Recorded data

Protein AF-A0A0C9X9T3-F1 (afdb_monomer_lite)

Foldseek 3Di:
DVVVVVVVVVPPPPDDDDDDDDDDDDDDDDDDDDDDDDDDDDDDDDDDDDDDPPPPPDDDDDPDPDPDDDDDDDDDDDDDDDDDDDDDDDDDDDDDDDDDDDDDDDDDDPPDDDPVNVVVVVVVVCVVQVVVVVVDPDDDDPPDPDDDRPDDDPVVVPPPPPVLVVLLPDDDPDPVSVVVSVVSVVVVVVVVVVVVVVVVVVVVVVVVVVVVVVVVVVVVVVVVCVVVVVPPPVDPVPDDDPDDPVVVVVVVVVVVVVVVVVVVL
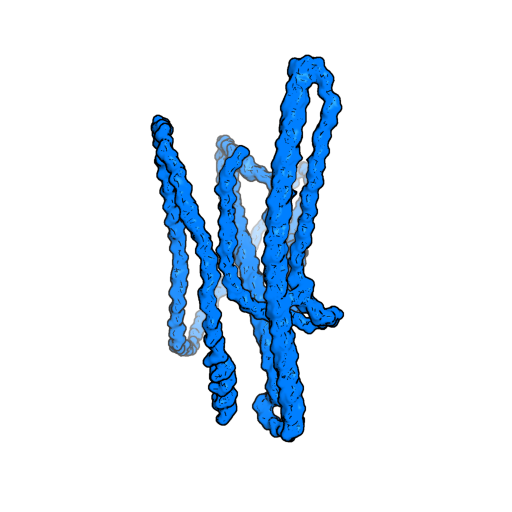VVLLVVLVVVLVVQQVVLVVVQVVLVVVQVVLVVVLVVLQVVLVVVVVVCVVVVHDDDDDRDDRDDRDDRDDGDDSVVSSPPPDDPPPPDDDPPPVDPPPPCPPPVPPPPPPDDD

Sequence (380 aa):
MLRRLQDLEEAESDSEDAEEPESHPAKERESVVRADTPRPSTSTSNLTTRHTHSTNLIPIPTITRTTRSAAHTTIPSDSSTSATTHSTDHASSPPTSTPTQSTTTPPTQSTKPTHLDILKDTVAALKKMNLTYLTTPTTTASSDPMPKTTTRTRAQVTAIPNTTAAALTIQPITSNELLLLTALREAESRNARAEVHAFELQASNILNEAYTERLWKALEAREEKRGKKKGIKLVGDGLPKLLSGDNFYELAQAKEKEVHEVLKQKEARKEGRVAYDAAIEEWAVADQERKDERDAIKANNTQTKAAWDKRKAAAVKKKKKFTEPKPKATPLPKAIPRPKLKDFLDGGGGVVSAGEAEDNAGSDGDEVGSEGSVSDDDDA

Structure (mmCIF, N/CA/C/O backbone):
data_AF-A0A0C9X9T3-F1
#
_entry.id   AF-A0A0C9X9T3-F1
#
loop_
_atom_site.group_PDB
_atom_site.id
_atom_site.type_symbol
_atom_site.label_atom_id
_atom_site.label_alt_id
_atom_site.label_comp_id
_atom_site.label_asym_id
_atom_site.label_entity_id
_atom_site.label_seq_id
_atom_site.pdbx_PDB_ins_code
_atom_site.Cartn_x
_atom_site.Cartn_y
_atom_site.Cartn_z
_atom_site.occupancy
_atom_site.B_iso_or_equiv
_atom_site.auth_seq_id
_atom_site.auth_comp_id
_atom_site.auth_asym_id
_atom_site.auth_atom_id
_atom_site.pdbx_PDB_model_num
ATOM 1 N N . MET A 1 1 ? -16.160 -24.684 43.772 1.00 45.44 1 MET A N 1
ATOM 2 C CA . MET A 1 1 ? -16.306 -25.976 43.065 1.00 45.44 1 MET A CA 1
ATOM 3 C C . MET A 1 1 ? -16.172 -25.847 41.548 1.00 45.44 1 MET A C 1
ATOM 5 O O . MET A 1 1 ? -15.545 -26.716 40.975 1.00 45.44 1 MET A O 1
ATOM 9 N N . LEU A 1 2 ? -16.609 -24.754 40.905 1.00 43.16 2 LEU A N 1
ATOM 10 C CA . LEU A 1 2 ? -16.445 -24.558 39.449 1.00 43.16 2 LEU A CA 1
ATOM 11 C C . LEU A 1 2 ? -15.025 -24.220 38.933 1.00 43.16 2 LEU A C 1
ATOM 13 O O . LEU A 1 2 ? -14.828 -24.209 37.731 1.00 43.16 2 LEU A O 1
ATOM 17 N N . ARG A 1 3 ? -14.028 -23.975 39.796 1.00 45.69 3 ARG A N 1
ATOM 18 C CA . ARG A 1 3 ? -12.616 -23.819 39.368 1.00 45.69 3 ARG A CA 1
ATOM 19 C C . ARG A 1 3 ? -11.818 -25.124 39.351 1.00 45.69 3 ARG A C 1
ATOM 21 O O . ARG A 1 3 ? -10.667 -25.103 38.970 1.00 45.69 3 ARG A O 1
ATOM 28 N N . ARG A 1 4 ? -12.407 -26.243 39.786 1.00 50.09 4 ARG A N 1
ATOM 29 C CA . ARG A 1 4 ? -11.709 -27.538 39.877 1.00 50.09 4 ARG A CA 1
ATOM 30 C C . ARG A 1 4 ? -11.967 -28.467 38.689 1.00 50.09 4 ARG A C 1
ATOM 32 O O . ARG A 1 4 ? -11.434 -29.564 38.678 1.00 50.09 4 ARG A O 1
ATOM 39 N N . LEU A 1 5 ? -12.803 -28.044 37.741 1.00 50.81 5 LEU A N 1
ATOM 40 C CA . LEU A 1 5 ? -13.131 -28.813 36.537 1.00 50.81 5 LEU A CA 1
ATOM 41 C C . LEU A 1 5 ? -12.386 -28.327 35.290 1.00 50.81 5 LEU A C 1
ATOM 43 O O . LEU A 1 5 ? -12.499 -28.969 34.261 1.00 50.81 5 LEU A O 1
ATOM 47 N N . GLN A 1 6 ? -11.622 -27.234 35.378 1.00 52.91 6 GLN A N 1
ATOM 48 C CA . GLN A 1 6 ? -10.831 -26.739 34.247 1.00 52.91 6 GLN A CA 1
ATOM 49 C C . GLN A 1 6 ? -9.397 -27.297 34.253 1.00 52.91 6 GLN A C 1
ATOM 51 O O . GLN A 1 6 ? -8.801 -27.447 33.198 1.00 52.91 6 GLN A O 1
ATOM 56 N N . ASP A 1 7 ? -8.898 -27.725 35.417 1.00 50.00 7 ASP A N 1
ATOM 57 C CA . ASP A 1 7 ? -7.556 -28.313 35.564 1.00 50.00 7 ASP A CA 1
ATOM 58 C C . ASP A 1 7 ? -7.515 -29.830 35.260 1.00 50.00 7 ASP A C 1
ATOM 60 O O . ASP A 1 7 ? -6.483 -30.464 35.446 1.00 50.00 7 ASP A O 1
ATOM 64 N N . LEU A 1 8 ? -8.634 -30.440 34.841 1.00 51.25 8 LEU A N 1
ATOM 65 C CA . LEU A 1 8 ? -8.698 -31.869 34.482 1.00 51.25 8 LEU A CA 1
ATOM 66 C C . LEU A 1 8 ? -8.760 -32.125 32.970 1.00 51.25 8 LEU A C 1
ATOM 68 O O . LEU A 1 8 ? -8.665 -33.277 32.569 1.00 51.25 8 LEU A O 1
ATOM 72 N N . GLU A 1 9 ? -8.875 -31.084 32.141 1.00 52.53 9 GLU A N 1
ATOM 73 C CA . GLU A 1 9 ? -8.876 -31.219 30.674 1.00 52.53 9 GLU A CA 1
ATOM 74 C C . GLU A 1 9 ? -7.477 -30.986 30.060 1.00 52.53 9 GLU A C 1
ATOM 76 O O . GLU A 1 9 ? -7.233 -31.351 28.918 1.00 52.53 9 GLU A O 1
ATOM 81 N N . GLU A 1 10 ? -6.512 -30.467 30.833 1.00 53.28 10 GLU A N 1
ATOM 82 C CA . GLU A 1 10 ? -5.105 -30.307 30.407 1.00 53.28 10 GLU A CA 1
ATOM 83 C C . GLU A 1 10 ? -4.209 -31.525 30.722 1.00 53.28 10 GLU A C 1
ATOM 85 O O . GLU A 1 10 ? -3.011 -31.489 30.457 1.00 53.28 10 GLU A O 1
ATOM 90 N N . ALA A 1 11 ? -4.757 -32.621 31.262 1.00 51.03 11 ALA A N 1
ATOM 91 C CA . ALA A 1 11 ? -3.974 -33.798 31.665 1.00 51.03 11 ALA A CA 1
ATOM 92 C C . ALA A 1 11 ? -4.025 -34.986 30.678 1.00 51.03 11 ALA A C 1
ATOM 94 O O . ALA A 1 11 ? -3.514 -36.053 31.008 1.00 51.03 11 ALA A O 1
ATOM 95 N N . GLU A 1 12 ? -4.619 -34.833 29.488 1.00 52.59 12 GLU A N 1
ATOM 96 C CA . GLU A 1 12 ? -4.870 -35.958 28.562 1.00 52.59 12 GLU A CA 1
ATOM 97 C C . GLU A 1 12 ? -4.310 -35.745 27.138 1.00 52.59 12 GLU A C 1
ATOM 99 O O . GLU A 1 12 ? -4.824 -36.279 26.161 1.00 52.59 12 GLU A O 1
ATOM 104 N N . SER A 1 13 ? -3.235 -34.966 26.977 1.00 51.59 13 SER A N 1
ATOM 105 C CA . SER A 1 13 ? -2.533 -34.830 25.681 1.00 51.59 13 SER A CA 1
ATOM 106 C C . SER A 1 13 ? -1.012 -34.899 25.800 1.00 51.59 13 SER A C 1
ATOM 108 O O . SER A 1 13 ? -0.296 -34.253 25.043 1.00 51.59 13 SER A O 1
ATOM 110 N N . ASP A 1 14 ? -0.529 -35.708 26.743 1.00 53.06 14 ASP A N 1
ATOM 111 C CA . ASP A 1 14 ? 0.896 -35.999 26.924 1.00 53.06 14 ASP A CA 1
ATOM 112 C C . ASP A 1 14 ? 1.107 -37.522 27.009 1.00 53.06 14 ASP A C 1
ATOM 114 O O . ASP A 1 14 ? 1.503 -38.082 28.029 1.00 53.06 14 ASP A O 1
ATOM 118 N N . SER A 1 15 ? 0.728 -38.227 25.939 1.00 51.47 15 SER A N 1
ATOM 119 C CA . SER A 1 15 ? 1.136 -39.614 25.700 1.00 51.47 15 SER A CA 1
ATOM 120 C C . SER A 1 15 ? 0.941 -39.980 24.230 1.00 51.47 15 SER A C 1
ATOM 122 O O . SER A 1 15 ? -0.170 -40.300 23.818 1.00 51.47 15 SER A O 1
ATOM 124 N N . GLU A 1 16 ? 2.012 -39.904 23.445 1.00 52.75 16 GLU A N 1
ATOM 125 C CA . GLU A 1 16 ? 2.523 -41.018 22.629 1.00 52.75 16 GLU A CA 1
ATOM 126 C C . GLU A 1 16 ? 3.689 -40.514 21.769 1.00 52.75 16 GLU A C 1
ATOM 128 O O . GLU A 1 16 ? 3.560 -40.181 20.592 1.00 52.75 16 GLU A O 1
ATOM 133 N N . ASP A 1 17 ? 4.861 -40.492 22.410 1.00 52.31 17 ASP A N 1
ATOM 134 C CA . ASP A 1 17 ? 6.128 -40.829 21.770 1.00 52.31 17 ASP A CA 1
ATOM 135 C C . ASP A 1 17 ? 5.973 -42.181 21.057 1.00 52.31 17 ASP A C 1
ATOM 137 O O . ASP A 1 17 ? 6.019 -43.247 21.677 1.00 52.31 17 ASP A O 1
ATOM 141 N N . ALA A 1 18 ? 5.793 -42.139 19.740 1.00 53.62 18 ALA A N 1
ATOM 142 C CA . ALA A 1 18 ? 6.139 -43.245 18.865 1.00 53.62 18 ALA A CA 1
ATOM 143 C C . ALA A 1 18 ? 7.440 -42.870 18.155 1.00 53.62 18 ALA A C 1
ATOM 145 O O . ALA A 1 18 ? 7.449 -42.134 17.169 1.00 53.62 18 ALA A O 1
ATOM 146 N N . GLU A 1 19 ? 8.547 -43.368 18.701 1.00 51.28 19 GLU A N 1
ATOM 147 C CA . GLU A 1 19 ? 9.823 -43.407 18.005 1.00 51.28 19 GLU A CA 1
ATOM 148 C C . GLU A 1 19 ? 9.677 -44.179 16.685 1.00 51.28 19 GLU A C 1
ATOM 150 O O . GLU A 1 19 ? 9.478 -45.396 16.685 1.00 51.28 19 GLU A O 1
ATOM 155 N N . GLU A 1 20 ? 9.827 -43.485 15.555 1.00 49.00 20 GLU A N 1
ATOM 156 C CA . GLU A 1 20 ? 10.223 -44.122 14.300 1.00 49.00 20 GLU A CA 1
ATOM 157 C C . GLU A 1 20 ? 11.736 -43.941 14.091 1.00 49.00 20 GLU A C 1
ATOM 159 O O . GLU A 1 20 ? 12.229 -42.808 14.067 1.00 49.00 20 GLU A O 1
ATOM 164 N N . PRO A 1 21 ? 12.498 -45.042 13.951 1.00 57.84 21 PRO A N 1
ATOM 165 C CA . PRO A 1 21 ? 13.944 -44.992 13.825 1.00 57.84 21 PRO A CA 1
ATOM 166 C C . PRO A 1 21 ? 14.412 -44.565 12.428 1.00 57.84 21 PRO A C 1
ATOM 168 O O . PRO A 1 21 ? 13.879 -44.964 11.395 1.00 57.84 21 PRO A O 1
ATOM 171 N N . GLU A 1 22 ? 15.491 -43.786 12.464 1.00 49.12 22 GLU A N 1
ATOM 172 C CA . GLU A 1 22 ? 16.482 -43.481 11.433 1.00 49.12 22 GLU A CA 1
ATOM 173 C C . GLU A 1 22 ? 16.422 -44.286 10.119 1.00 49.12 22 GLU A C 1
ATOM 175 O O . GLU A 1 22 ? 16.664 -45.491 10.062 1.00 49.12 22 GLU A O 1
ATOM 180 N N . SER A 1 23 ? 16.292 -43.555 9.011 1.00 52.53 23 SER A N 1
ATOM 181 C CA . SER A 1 23 ? 16.689 -44.012 7.678 1.00 52.53 23 SER A CA 1
ATOM 182 C C . SER A 1 23 ? 17.373 -42.860 6.935 1.00 52.53 23 SER A C 1
ATOM 184 O O . SER A 1 23 ? 16.796 -42.203 6.067 1.00 52.53 23 SER A O 1
ATOM 186 N N . HIS A 1 24 ? 18.634 -42.605 7.287 1.00 47.59 24 HIS A N 1
ATOM 187 C CA . HIS A 1 24 ? 19.547 -41.779 6.499 1.00 47.59 24 HIS A CA 1
ATOM 188 C C . HIS A 1 24 ? 20.000 -42.542 5.240 1.00 47.59 24 HIS A C 1
ATOM 190 O O . HIS A 1 24 ? 20.699 -43.549 5.371 1.00 47.59 24 HIS A O 1
ATOM 196 N N . PRO A 1 25 ? 19.719 -42.071 4.010 1.00 55.81 25 PRO A N 1
ATOM 197 C CA . PRO A 1 25 ? 20.450 -42.552 2.851 1.00 55.81 25 PRO A CA 1
ATOM 198 C C . PRO A 1 25 ? 21.830 -41.889 2.818 1.00 55.81 25 PRO A C 1
ATOM 200 O O . PRO A 1 25 ? 21.976 -40.684 2.594 1.00 55.81 25 PRO A O 1
ATOM 203 N N . ALA A 1 26 ? 22.850 -42.715 3.041 1.00 46.88 26 ALA A N 1
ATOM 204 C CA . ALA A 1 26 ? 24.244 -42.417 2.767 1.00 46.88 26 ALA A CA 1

PROBLEM DESCRIPTION -
Write out, from the lines above, only those from the line with "ATOM 125 C CA" to the line with "ATOM 133 N N", exactly as given, including the first and the last.

EXERCISE ANSWER -
ATOM 125 C CA . GLU A 1 16 ? 2.523 -41.018 22.629 1.00 52.75 16 GLU A CA 1
ATOM 126 C C . GLU A 1 16 ? 3.689 -40.514 21.769 1.00 52.75 16 GLU A C 1
ATOM 128 O O . GLU A 1 16 ? 3.560 -40.181 20.592 1.00 52.75 16 GLU A O 1
ATOM 133 N N . ASP A 1 17 ? 4.861 -40.492 22.410 1.00 52.31 17 ASP A N 1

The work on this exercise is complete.